Source data:
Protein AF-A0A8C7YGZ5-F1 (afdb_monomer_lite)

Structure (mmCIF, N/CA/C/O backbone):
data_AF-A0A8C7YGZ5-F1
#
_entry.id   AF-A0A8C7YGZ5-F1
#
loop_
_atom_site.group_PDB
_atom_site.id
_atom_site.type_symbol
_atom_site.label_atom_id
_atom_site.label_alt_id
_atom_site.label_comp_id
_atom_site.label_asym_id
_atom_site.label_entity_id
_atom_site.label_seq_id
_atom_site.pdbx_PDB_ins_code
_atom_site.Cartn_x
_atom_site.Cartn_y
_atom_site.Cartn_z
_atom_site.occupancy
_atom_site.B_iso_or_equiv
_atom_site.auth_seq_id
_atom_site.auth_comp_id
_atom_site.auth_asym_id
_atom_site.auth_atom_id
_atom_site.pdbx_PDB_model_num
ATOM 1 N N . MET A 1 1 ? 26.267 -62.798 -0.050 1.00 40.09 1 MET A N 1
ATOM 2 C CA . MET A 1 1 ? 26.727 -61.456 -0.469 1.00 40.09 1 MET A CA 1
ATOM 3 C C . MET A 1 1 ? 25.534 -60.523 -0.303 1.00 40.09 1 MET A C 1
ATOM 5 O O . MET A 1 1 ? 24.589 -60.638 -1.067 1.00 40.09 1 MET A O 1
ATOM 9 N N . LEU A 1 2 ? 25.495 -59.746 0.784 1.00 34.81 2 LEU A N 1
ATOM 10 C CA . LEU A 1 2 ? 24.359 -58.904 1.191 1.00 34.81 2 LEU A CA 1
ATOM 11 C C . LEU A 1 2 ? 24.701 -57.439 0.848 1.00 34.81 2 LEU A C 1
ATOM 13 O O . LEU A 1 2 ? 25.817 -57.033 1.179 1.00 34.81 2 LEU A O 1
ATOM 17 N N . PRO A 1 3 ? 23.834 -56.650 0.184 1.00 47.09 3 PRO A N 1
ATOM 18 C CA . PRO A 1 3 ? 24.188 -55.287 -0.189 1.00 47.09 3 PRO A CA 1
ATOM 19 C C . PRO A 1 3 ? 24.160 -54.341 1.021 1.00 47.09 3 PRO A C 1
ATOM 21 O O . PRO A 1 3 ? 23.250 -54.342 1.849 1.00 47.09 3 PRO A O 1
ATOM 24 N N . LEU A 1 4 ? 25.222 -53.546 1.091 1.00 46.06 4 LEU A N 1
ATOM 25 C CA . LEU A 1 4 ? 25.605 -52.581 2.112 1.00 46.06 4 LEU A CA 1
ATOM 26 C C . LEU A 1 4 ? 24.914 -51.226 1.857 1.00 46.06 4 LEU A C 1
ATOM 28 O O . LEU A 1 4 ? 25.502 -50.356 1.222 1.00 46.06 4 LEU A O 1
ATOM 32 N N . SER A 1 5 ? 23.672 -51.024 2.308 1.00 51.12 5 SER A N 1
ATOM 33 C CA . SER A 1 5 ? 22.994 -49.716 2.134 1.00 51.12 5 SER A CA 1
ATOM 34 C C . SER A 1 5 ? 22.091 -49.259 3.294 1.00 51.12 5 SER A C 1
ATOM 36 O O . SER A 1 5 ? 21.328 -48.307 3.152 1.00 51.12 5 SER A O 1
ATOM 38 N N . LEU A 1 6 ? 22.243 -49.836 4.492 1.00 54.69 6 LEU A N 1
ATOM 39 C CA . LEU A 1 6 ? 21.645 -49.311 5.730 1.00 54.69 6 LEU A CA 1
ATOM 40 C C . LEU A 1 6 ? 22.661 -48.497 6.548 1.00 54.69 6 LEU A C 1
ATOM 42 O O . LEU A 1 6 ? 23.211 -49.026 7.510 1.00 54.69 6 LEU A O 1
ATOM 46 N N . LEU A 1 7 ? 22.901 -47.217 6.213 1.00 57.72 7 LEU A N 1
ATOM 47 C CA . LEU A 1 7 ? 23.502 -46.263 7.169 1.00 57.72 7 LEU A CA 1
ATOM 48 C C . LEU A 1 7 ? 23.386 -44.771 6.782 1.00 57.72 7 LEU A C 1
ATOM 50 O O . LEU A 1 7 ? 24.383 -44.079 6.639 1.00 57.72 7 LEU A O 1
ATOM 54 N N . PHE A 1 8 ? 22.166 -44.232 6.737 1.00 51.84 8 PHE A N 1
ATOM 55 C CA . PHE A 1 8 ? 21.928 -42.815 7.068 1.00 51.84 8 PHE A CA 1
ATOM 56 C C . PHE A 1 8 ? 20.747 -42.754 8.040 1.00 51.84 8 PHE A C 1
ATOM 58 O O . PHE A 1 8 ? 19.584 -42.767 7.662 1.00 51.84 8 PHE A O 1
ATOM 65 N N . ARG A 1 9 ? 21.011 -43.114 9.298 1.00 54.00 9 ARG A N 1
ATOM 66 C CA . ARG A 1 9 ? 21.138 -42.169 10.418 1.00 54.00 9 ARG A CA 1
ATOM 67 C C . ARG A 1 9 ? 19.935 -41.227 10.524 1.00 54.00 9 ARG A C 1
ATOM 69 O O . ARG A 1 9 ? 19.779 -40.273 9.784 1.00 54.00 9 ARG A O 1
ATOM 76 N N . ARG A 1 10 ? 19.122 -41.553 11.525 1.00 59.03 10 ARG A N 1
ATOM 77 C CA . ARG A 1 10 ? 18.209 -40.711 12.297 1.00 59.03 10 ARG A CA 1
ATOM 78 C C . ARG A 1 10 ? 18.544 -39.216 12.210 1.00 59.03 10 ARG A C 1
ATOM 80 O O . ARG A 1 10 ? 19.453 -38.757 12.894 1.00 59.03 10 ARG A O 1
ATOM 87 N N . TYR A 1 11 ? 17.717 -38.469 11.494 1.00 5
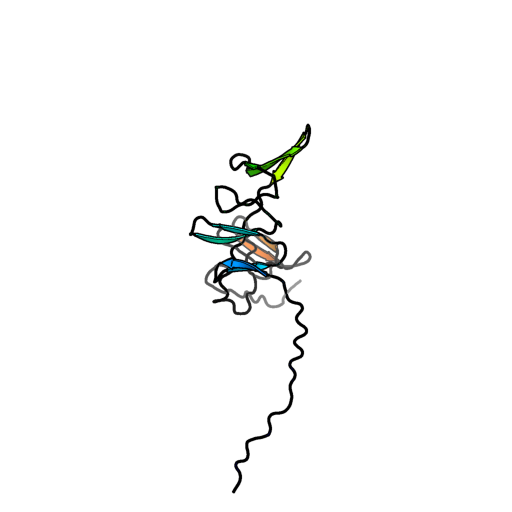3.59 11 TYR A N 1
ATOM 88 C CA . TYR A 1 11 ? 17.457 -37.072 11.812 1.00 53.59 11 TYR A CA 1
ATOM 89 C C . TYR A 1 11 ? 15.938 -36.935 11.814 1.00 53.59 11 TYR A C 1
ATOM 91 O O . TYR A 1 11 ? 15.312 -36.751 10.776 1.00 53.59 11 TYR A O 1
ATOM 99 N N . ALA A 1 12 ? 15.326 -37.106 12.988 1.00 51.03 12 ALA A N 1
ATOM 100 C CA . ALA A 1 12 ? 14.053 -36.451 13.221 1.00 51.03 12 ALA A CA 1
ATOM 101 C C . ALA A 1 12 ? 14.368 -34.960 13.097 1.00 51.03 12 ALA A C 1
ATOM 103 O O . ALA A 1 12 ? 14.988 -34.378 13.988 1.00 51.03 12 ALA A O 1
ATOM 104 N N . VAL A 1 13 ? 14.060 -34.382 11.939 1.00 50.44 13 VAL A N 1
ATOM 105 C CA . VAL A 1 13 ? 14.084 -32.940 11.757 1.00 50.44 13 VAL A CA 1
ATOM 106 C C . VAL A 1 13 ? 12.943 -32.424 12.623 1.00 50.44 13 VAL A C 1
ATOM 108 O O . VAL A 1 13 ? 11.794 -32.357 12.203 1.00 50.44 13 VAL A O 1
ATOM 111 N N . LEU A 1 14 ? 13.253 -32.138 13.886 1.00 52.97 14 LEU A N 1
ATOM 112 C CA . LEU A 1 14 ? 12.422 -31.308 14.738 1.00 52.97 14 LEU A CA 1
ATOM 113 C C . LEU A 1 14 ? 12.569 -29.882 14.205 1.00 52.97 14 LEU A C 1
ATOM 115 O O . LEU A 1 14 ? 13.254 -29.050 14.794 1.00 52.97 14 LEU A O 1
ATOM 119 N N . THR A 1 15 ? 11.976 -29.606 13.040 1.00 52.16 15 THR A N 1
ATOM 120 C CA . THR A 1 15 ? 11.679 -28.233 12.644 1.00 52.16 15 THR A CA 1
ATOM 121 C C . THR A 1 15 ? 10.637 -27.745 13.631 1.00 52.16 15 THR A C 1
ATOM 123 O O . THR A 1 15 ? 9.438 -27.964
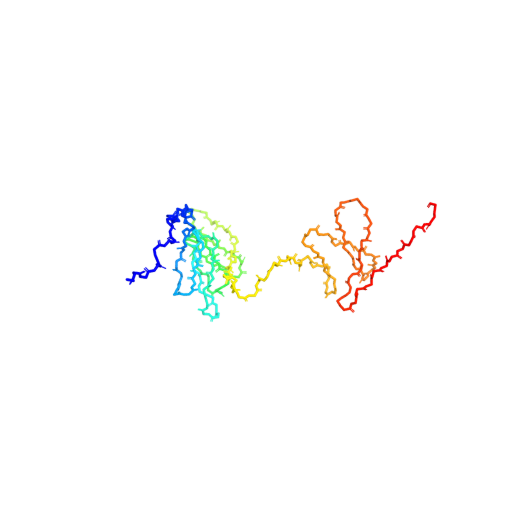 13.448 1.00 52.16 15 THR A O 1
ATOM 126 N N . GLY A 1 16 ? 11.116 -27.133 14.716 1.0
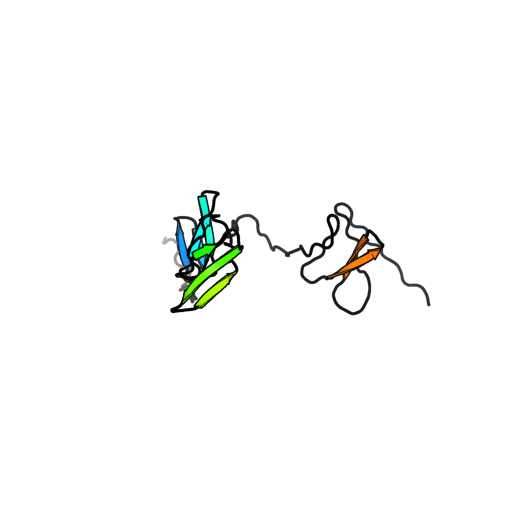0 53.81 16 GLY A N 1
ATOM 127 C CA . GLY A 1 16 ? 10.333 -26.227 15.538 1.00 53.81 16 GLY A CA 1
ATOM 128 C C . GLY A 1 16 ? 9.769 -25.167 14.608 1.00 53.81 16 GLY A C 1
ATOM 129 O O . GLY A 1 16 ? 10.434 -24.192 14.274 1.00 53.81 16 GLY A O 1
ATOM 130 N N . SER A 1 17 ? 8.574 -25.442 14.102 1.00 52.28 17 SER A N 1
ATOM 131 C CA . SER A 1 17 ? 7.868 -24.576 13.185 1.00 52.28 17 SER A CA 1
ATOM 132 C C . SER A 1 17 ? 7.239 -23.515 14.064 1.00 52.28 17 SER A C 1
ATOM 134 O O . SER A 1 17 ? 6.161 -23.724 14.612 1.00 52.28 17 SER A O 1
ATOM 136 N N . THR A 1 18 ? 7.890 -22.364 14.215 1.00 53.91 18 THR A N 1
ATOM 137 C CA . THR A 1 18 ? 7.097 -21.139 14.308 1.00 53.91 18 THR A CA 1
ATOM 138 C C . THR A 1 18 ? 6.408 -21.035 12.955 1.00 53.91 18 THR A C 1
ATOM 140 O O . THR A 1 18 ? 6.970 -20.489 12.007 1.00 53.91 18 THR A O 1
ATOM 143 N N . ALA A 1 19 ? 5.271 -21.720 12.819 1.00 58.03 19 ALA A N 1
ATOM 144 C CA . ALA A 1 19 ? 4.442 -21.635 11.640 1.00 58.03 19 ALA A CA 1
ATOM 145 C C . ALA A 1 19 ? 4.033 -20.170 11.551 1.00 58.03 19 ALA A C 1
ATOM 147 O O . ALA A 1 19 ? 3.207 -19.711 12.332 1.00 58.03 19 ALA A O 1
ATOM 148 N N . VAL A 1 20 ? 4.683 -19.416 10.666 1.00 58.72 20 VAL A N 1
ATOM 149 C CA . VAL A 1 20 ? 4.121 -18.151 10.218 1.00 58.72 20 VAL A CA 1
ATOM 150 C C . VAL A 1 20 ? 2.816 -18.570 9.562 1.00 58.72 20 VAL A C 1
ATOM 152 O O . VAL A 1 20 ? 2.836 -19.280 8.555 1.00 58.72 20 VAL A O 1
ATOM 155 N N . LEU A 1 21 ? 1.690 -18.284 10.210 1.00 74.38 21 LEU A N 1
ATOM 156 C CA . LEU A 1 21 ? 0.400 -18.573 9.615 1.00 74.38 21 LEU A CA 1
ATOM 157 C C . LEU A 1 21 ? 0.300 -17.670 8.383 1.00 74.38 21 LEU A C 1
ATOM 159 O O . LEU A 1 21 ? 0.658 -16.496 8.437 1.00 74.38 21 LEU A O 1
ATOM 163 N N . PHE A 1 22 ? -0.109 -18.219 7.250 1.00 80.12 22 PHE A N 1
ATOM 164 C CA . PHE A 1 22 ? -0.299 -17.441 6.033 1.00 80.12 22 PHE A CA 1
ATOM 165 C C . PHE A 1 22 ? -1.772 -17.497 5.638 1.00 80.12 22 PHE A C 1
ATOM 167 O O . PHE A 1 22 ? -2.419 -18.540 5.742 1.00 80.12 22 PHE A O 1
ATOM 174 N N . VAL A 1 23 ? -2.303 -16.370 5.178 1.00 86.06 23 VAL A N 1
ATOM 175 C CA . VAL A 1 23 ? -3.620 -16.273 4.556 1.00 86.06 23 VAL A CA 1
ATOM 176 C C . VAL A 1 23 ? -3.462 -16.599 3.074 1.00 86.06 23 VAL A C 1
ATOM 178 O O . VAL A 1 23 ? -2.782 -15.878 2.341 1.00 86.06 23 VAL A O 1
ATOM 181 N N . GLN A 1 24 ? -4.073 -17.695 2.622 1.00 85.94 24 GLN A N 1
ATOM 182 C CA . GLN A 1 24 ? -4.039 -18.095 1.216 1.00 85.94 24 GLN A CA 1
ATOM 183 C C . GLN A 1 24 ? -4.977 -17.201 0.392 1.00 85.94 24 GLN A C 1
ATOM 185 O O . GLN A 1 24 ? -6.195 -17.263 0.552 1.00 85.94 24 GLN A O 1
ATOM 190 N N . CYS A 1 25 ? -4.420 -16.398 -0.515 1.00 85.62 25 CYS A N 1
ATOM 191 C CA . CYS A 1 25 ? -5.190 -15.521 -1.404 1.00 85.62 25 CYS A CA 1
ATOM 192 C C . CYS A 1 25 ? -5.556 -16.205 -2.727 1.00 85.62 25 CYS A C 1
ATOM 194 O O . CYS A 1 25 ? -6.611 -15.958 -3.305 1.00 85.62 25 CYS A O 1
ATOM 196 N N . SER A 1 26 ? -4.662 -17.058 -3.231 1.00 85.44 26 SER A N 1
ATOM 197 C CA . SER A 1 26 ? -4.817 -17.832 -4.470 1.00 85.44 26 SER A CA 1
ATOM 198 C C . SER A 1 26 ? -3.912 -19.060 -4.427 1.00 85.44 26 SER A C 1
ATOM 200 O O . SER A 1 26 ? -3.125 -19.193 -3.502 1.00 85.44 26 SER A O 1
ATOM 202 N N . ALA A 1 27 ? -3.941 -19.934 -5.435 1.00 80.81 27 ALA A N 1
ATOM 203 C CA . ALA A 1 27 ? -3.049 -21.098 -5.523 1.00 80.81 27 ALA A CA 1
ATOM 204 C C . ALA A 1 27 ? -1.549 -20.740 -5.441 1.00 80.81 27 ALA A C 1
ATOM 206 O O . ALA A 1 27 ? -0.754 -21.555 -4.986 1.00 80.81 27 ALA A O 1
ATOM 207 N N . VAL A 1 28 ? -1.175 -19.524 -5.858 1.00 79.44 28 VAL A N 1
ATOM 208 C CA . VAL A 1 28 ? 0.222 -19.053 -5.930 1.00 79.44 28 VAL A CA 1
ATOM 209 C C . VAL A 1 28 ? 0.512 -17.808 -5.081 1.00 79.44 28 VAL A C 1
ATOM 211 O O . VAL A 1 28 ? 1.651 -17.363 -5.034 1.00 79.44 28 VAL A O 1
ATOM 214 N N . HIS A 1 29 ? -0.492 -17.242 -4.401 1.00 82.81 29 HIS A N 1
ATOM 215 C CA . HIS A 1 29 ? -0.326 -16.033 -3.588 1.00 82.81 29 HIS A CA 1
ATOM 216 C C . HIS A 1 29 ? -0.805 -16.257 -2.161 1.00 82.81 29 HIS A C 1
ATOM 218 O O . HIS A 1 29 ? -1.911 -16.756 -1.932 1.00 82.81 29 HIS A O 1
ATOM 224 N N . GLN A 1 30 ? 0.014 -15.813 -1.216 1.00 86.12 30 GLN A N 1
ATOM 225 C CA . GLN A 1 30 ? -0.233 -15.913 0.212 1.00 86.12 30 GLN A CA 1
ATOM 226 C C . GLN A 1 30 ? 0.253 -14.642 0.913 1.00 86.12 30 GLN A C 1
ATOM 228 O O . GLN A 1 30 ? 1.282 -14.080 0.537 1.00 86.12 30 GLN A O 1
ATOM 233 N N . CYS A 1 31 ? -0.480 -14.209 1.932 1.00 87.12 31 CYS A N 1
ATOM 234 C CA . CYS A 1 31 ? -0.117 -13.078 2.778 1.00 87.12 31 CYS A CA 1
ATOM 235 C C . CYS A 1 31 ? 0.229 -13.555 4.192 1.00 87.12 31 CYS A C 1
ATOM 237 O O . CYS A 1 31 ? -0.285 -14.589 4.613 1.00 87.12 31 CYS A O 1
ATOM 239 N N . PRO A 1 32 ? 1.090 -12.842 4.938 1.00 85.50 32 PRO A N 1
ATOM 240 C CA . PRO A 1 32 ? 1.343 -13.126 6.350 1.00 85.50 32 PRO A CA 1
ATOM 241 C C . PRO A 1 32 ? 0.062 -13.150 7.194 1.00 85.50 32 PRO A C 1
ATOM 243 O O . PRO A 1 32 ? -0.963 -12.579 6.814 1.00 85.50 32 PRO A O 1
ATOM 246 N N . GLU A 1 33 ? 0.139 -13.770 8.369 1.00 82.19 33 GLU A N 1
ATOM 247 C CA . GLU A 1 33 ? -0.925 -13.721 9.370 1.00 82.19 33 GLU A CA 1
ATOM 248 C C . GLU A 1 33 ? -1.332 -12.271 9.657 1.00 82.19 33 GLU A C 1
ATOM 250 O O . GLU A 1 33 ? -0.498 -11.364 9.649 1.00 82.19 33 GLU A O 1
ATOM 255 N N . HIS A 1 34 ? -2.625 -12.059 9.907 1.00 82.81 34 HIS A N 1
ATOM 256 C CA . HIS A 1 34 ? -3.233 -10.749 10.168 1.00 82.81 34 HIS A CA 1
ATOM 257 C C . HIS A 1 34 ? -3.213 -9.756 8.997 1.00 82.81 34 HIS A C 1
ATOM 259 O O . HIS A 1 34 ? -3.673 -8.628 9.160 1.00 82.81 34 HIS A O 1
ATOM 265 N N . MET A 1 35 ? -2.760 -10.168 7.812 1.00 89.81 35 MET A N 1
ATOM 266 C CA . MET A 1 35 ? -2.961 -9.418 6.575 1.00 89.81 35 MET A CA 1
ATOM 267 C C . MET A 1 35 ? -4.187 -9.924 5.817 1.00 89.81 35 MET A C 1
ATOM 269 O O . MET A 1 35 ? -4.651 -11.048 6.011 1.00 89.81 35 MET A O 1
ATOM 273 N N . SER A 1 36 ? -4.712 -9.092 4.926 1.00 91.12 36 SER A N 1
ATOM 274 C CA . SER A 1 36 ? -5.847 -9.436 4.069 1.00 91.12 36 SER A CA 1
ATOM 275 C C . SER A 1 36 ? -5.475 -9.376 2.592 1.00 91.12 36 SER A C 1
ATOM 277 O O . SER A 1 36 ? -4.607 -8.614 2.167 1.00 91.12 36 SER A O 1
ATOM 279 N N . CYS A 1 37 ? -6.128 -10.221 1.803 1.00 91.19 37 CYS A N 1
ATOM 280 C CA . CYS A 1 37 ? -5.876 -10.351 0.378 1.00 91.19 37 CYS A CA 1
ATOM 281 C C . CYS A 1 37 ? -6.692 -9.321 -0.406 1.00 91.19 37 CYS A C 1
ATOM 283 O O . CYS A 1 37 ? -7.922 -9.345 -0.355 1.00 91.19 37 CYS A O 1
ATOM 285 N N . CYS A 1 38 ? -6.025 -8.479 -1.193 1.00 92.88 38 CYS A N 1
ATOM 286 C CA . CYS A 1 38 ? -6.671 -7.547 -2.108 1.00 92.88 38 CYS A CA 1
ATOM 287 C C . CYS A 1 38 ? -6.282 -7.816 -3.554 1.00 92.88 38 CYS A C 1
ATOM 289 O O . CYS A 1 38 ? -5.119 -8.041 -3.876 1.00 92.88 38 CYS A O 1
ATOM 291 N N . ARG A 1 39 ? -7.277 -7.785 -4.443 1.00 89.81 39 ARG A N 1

* The problem
All lines above from the one with "ATOM 206 O O" to the one with "ATOM 209 C C", inclusive, should be copied exactly, and no other lines.

* Expected answer
ATOM 206 O O . ALA A 1 27 ? -0.754 -21.555 -4.986 1.00 80.81 27 ALA A O 1
ATOM 207 N N . VAL A 1 28 ? -1.175 -19.524 -5.858 1.00 79.44 28 VAL A N 1
ATOM 208 C CA . VAL A 1 28 ? 0.222 -19.053 -5.930 1.00 79.44 28 VAL A CA 1
ATOM 209 C C . VAL A 1 28 ? 0.512 -17.808 -5.081 1.00 79.44 28 VAL A C 1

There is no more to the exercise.